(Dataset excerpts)
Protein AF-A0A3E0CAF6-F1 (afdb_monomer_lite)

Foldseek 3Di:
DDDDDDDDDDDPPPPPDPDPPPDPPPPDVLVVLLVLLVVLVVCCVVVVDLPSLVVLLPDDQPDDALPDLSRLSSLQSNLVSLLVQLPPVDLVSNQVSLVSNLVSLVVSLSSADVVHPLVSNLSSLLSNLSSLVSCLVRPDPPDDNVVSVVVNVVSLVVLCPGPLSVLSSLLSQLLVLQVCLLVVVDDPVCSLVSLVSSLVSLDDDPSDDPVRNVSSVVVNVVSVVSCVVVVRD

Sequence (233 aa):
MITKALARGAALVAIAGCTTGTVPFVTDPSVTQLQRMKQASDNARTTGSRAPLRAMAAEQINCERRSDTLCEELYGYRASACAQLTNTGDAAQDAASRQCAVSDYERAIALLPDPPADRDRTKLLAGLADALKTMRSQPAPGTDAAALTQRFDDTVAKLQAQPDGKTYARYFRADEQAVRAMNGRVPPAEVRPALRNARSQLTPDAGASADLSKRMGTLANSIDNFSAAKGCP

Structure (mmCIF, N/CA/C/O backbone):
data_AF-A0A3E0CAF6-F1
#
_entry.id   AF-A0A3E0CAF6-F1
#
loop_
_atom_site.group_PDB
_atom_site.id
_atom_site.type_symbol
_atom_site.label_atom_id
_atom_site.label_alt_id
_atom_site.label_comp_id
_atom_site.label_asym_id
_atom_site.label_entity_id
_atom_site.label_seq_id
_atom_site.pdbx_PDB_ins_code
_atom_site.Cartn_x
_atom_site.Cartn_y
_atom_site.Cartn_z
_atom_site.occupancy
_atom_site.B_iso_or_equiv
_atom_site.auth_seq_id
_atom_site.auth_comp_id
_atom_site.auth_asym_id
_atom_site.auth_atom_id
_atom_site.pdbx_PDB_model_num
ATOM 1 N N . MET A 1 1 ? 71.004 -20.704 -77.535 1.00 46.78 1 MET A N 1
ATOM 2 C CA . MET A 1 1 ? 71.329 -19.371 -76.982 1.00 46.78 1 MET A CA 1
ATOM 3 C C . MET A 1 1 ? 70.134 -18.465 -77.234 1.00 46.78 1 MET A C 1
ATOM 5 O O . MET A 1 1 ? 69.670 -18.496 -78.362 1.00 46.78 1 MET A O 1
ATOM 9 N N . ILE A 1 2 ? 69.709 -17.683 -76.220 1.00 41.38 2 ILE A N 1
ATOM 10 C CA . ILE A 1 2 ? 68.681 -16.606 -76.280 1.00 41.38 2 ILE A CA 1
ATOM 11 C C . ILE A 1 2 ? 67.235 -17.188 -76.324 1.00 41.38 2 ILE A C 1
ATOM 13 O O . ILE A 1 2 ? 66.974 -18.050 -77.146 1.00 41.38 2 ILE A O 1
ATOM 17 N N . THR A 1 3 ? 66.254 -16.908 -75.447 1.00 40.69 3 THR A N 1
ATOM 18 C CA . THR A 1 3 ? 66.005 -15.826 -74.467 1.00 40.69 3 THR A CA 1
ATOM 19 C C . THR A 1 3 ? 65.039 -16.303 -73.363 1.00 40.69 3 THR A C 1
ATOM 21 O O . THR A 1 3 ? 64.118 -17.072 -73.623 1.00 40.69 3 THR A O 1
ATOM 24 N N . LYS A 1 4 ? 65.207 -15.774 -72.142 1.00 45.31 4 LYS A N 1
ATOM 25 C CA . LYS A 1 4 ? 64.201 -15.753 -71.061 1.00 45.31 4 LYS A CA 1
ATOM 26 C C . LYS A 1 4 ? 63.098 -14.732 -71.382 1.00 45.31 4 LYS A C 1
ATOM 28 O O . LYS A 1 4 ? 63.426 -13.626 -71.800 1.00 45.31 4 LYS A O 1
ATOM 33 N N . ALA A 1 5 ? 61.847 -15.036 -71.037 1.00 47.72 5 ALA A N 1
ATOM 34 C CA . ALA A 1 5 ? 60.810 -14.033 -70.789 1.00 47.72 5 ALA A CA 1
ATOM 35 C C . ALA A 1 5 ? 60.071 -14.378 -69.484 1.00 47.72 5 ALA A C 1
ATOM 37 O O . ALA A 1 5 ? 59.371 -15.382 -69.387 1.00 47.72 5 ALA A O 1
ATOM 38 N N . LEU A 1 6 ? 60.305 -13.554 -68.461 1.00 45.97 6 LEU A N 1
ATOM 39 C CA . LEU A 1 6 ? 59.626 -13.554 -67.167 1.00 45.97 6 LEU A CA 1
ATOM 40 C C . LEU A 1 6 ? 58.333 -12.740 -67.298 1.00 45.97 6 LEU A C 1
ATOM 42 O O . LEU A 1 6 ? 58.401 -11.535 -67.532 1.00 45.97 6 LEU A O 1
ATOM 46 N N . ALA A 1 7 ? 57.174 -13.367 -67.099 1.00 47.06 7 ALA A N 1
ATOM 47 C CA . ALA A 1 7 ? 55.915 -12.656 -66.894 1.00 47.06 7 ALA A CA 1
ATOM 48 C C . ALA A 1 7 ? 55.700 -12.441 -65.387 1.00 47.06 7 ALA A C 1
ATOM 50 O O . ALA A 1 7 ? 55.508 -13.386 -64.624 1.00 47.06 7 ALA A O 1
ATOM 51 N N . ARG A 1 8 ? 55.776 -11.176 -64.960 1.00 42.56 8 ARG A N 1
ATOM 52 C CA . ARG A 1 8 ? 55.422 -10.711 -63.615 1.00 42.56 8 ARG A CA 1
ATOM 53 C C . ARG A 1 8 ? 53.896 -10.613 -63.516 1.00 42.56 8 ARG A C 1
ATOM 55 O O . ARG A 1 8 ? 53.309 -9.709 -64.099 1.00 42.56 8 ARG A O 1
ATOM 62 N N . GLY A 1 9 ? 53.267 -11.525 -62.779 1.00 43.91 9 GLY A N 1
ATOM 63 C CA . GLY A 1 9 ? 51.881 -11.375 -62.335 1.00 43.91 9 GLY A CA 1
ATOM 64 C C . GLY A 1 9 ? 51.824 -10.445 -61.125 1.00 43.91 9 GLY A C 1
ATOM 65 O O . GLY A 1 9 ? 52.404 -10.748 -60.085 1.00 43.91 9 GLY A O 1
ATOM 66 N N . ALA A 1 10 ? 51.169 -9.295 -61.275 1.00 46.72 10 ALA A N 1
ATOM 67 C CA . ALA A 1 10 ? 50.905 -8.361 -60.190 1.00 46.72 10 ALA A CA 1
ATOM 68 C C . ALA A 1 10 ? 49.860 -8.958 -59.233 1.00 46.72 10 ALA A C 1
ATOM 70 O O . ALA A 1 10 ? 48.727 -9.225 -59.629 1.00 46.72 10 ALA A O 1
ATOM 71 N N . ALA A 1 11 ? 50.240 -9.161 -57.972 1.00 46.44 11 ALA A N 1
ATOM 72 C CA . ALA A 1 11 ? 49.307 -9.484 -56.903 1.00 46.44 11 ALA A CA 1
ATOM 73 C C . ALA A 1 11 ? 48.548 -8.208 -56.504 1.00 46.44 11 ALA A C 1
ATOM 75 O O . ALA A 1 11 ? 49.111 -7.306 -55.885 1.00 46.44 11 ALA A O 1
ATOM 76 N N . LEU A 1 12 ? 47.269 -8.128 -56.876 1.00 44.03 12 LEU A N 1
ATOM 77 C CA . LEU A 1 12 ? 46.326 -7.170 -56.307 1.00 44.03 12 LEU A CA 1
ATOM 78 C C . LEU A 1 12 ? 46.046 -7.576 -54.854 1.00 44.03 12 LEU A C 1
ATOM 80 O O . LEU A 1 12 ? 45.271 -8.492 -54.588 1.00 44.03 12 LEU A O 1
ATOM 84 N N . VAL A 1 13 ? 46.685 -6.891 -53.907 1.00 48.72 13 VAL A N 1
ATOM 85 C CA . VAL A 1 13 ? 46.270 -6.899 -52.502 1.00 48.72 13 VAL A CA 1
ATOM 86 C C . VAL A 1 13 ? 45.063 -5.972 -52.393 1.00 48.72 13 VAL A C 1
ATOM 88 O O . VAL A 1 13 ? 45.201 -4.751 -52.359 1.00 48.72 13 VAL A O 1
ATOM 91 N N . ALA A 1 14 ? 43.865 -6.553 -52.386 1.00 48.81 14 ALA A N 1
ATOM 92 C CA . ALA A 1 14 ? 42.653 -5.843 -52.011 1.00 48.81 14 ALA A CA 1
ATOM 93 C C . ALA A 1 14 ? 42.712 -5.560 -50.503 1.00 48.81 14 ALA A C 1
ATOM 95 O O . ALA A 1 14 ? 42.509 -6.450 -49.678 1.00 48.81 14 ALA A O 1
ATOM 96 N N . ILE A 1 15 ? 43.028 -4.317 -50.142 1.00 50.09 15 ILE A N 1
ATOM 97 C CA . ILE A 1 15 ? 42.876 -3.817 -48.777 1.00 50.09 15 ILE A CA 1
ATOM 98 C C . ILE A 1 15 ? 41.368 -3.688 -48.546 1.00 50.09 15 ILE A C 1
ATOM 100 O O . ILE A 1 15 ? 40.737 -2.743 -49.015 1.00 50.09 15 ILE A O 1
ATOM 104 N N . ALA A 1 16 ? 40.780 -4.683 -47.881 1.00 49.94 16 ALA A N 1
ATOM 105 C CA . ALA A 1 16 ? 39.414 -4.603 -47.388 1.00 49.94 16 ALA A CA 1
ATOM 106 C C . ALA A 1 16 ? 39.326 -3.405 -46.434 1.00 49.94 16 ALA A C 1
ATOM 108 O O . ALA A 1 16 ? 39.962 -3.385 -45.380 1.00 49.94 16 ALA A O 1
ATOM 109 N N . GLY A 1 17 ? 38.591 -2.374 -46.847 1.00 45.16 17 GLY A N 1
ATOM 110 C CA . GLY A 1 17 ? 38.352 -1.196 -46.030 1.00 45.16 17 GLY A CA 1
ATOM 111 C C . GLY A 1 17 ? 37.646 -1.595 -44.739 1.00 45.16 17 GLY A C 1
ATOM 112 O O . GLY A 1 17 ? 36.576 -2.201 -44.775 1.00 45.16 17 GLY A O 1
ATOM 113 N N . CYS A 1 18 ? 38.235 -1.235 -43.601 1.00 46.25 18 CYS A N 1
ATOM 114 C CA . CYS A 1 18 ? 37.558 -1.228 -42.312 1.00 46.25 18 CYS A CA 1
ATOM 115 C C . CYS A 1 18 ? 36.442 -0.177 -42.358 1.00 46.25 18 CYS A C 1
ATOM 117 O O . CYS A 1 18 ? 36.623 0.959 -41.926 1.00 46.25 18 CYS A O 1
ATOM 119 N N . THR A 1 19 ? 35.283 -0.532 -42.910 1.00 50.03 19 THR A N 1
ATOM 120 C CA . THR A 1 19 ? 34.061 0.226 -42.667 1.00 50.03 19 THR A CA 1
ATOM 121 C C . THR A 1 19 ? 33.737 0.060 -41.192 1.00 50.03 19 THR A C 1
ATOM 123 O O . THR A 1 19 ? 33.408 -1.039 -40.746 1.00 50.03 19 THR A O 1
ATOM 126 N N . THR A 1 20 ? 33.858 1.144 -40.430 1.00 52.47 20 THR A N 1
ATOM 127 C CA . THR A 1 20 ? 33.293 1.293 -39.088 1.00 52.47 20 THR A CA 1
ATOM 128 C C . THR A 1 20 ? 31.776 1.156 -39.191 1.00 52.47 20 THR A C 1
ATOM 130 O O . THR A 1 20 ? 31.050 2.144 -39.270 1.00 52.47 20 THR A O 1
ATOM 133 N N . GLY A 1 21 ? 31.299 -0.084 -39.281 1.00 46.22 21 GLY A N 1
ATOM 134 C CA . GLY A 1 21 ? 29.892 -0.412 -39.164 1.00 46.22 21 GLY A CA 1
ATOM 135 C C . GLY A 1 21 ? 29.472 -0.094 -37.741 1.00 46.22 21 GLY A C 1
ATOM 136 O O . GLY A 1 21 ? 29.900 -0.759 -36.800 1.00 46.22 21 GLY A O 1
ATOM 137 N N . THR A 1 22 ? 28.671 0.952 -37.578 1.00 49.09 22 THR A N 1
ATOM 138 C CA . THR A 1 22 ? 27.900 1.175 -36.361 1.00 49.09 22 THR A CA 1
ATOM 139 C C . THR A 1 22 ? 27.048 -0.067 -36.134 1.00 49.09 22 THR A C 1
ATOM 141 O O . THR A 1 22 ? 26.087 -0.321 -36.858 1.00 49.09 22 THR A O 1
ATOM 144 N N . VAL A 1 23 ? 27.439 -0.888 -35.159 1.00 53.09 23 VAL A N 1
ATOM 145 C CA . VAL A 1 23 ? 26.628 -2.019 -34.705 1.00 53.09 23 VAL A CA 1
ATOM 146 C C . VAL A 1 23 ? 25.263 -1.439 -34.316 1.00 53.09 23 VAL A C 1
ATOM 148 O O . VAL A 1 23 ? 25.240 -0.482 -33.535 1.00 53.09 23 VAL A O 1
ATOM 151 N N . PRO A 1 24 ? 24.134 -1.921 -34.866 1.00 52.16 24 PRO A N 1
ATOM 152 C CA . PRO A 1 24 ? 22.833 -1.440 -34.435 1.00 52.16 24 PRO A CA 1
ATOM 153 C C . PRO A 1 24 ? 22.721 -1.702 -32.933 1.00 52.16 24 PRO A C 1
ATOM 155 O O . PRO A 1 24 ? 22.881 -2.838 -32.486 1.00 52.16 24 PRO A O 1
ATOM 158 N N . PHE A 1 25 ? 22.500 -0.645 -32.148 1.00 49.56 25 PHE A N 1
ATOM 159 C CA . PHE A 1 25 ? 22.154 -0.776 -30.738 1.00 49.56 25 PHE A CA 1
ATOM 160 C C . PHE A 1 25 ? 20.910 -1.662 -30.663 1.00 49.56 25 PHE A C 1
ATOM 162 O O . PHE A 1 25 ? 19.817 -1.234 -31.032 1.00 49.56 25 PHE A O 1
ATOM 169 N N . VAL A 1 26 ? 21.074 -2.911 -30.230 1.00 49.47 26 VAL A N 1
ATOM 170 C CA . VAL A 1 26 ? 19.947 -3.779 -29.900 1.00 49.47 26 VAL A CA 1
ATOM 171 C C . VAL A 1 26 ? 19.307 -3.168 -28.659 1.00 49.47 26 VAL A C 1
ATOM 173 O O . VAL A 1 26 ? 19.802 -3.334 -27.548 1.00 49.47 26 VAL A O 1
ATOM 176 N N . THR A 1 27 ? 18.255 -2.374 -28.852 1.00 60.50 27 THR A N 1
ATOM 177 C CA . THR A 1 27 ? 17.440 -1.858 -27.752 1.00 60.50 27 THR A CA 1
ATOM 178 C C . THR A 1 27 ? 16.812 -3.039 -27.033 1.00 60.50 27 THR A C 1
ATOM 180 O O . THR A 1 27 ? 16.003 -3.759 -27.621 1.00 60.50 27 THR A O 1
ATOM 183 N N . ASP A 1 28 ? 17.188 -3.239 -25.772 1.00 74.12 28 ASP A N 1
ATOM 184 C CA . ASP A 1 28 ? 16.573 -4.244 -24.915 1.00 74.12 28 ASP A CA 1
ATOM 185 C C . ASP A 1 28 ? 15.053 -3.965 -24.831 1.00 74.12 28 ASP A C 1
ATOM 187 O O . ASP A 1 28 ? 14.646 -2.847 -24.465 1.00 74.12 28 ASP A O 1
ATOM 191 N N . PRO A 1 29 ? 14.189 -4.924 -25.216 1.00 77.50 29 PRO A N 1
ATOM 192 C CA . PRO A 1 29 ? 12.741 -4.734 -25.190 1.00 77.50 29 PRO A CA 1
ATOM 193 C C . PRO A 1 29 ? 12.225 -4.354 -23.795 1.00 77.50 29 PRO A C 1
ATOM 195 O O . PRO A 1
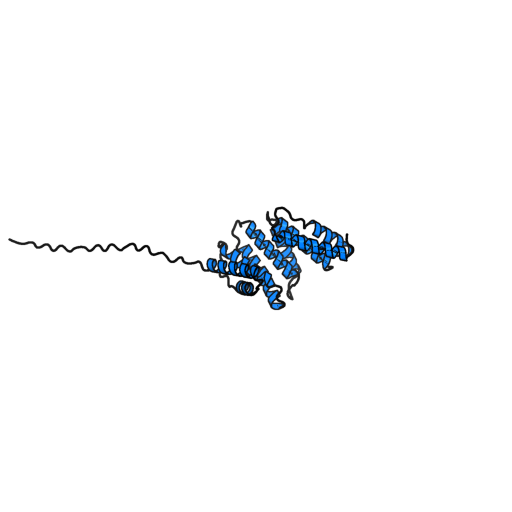 29 ? 11.290 -3.554 -23.704 1.00 77.50 29 PRO A O 1
ATOM 198 N N . SER A 1 30 ? 12.868 -4.835 -22.726 1.00 81.12 30 SER A N 1
ATOM 199 C CA . SER A 1 30 ? 12.508 -4.543 -21.334 1.00 81.12 30 SER A CA 1
ATOM 200 C C . SER A 1 30 ? 12.779 -3.084 -20.966 1.00 81.12 30 SER A C 1
ATOM 202 O O . SER A 1 30 ? 11.959 -2.446 -20.306 1.00 81.12 30 SER A O 1
ATOM 204 N N . VAL A 1 31 ? 13.879 -2.501 -21.457 1.00 81.44 31 VAL A N 1
ATOM 205 C CA . VAL A 1 31 ? 14.196 -1.073 -21.253 1.00 81.44 31 VAL A CA 1
ATOM 206 C C . VAL A 1 31 ? 13.160 -0.193 -21.946 1.00 81.44 31 VAL A C 1
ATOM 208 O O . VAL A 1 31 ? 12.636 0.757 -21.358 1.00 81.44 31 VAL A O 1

AIM OF THE EXERCISE:
Reproduce exactly the entries above, limited to the lines from the one with "ATOM 144 N N" through the one with "ATOM 177 C CA", both included.

RESPONSE:
ATOM 144 N N . VAL A 1 23 ? 27.439 -0.888 -35.159 1.00 53.09 23 VAL A N 1
ATOM 145 C CA . VAL A 1 23 ? 26.628 -2.019 -34.705 1.00 53.09 23 VAL A CA 1
ATOM 146 C C . VAL A 1 23 ? 25.263 -1.439 -34.316 1.00 53.09 23 VAL A C 1
ATOM 148 O O . VAL A 1 23 ? 25.240 -0.482 -33.535 1.00 53.09 23 VAL A O 1
ATOM 151 N N . PRO A 1 24 ? 24.134 -1.921 -34.866 1.00 52.16 24 PRO A N 1
ATOM 152 C CA . PRO A 1 24 ? 22.833 -1.440 -34.435 1.00 52.16 24 PRO A CA 1
ATOM 153 C C . PRO A 1 24 ? 22.721 -1.702 -32.933 1.00 52.16 24 PRO A C 1
ATOM 155 O O . PRO A 1 24 ? 22.881 -2.838 -32.486 1.00 52.16 24 PRO A O 1
ATOM 158 N N . PHE A 1 25 ? 22.500 -0.645 -32.148 1.00 49.56 25 PHE A N 1
ATOM 159 C CA . PHE A 1 25 ? 22.154 -0.776 -30.738 1.00 49.56 25 PHE A CA 1
ATOM 160 C C . PHE A 1 25 ? 20.910 -1.662 -30.663 1.00 49.56 25 PHE A C 1
ATOM 162 O O . PHE A 1 25 ? 19.817 -1.234 -31.032 1.00 49.56 25 PHE A O 1
ATOM 169 N N . VAL A 1 26 ? 21.074 -2.911 -30.230 1.00 49.47 26 VAL A N 1
ATOM 170 C CA . VAL A 1 26 ? 19.947 -3.779 -29.900 1.00 49.47 26 VAL A CA 1
ATOM 171 C C . VAL A 1 26 ? 19.307 -3.168 -28.659 1.00 49.47 26 VAL A C 1
ATOM 173 O O . VAL A 1 26 ? 19.802 -3.334 -27.548 1.00 49.47 26 VAL A O 1
ATOM 176 N N . THR A 1 27 ? 18.255 -2.374 -28.852 1.00 60.50 27 THR A N 1
ATOM 177 C CA . THR A 1 27 ? 17.440 -1.858 -27.752 1.00 60.50 27 THR A CA 1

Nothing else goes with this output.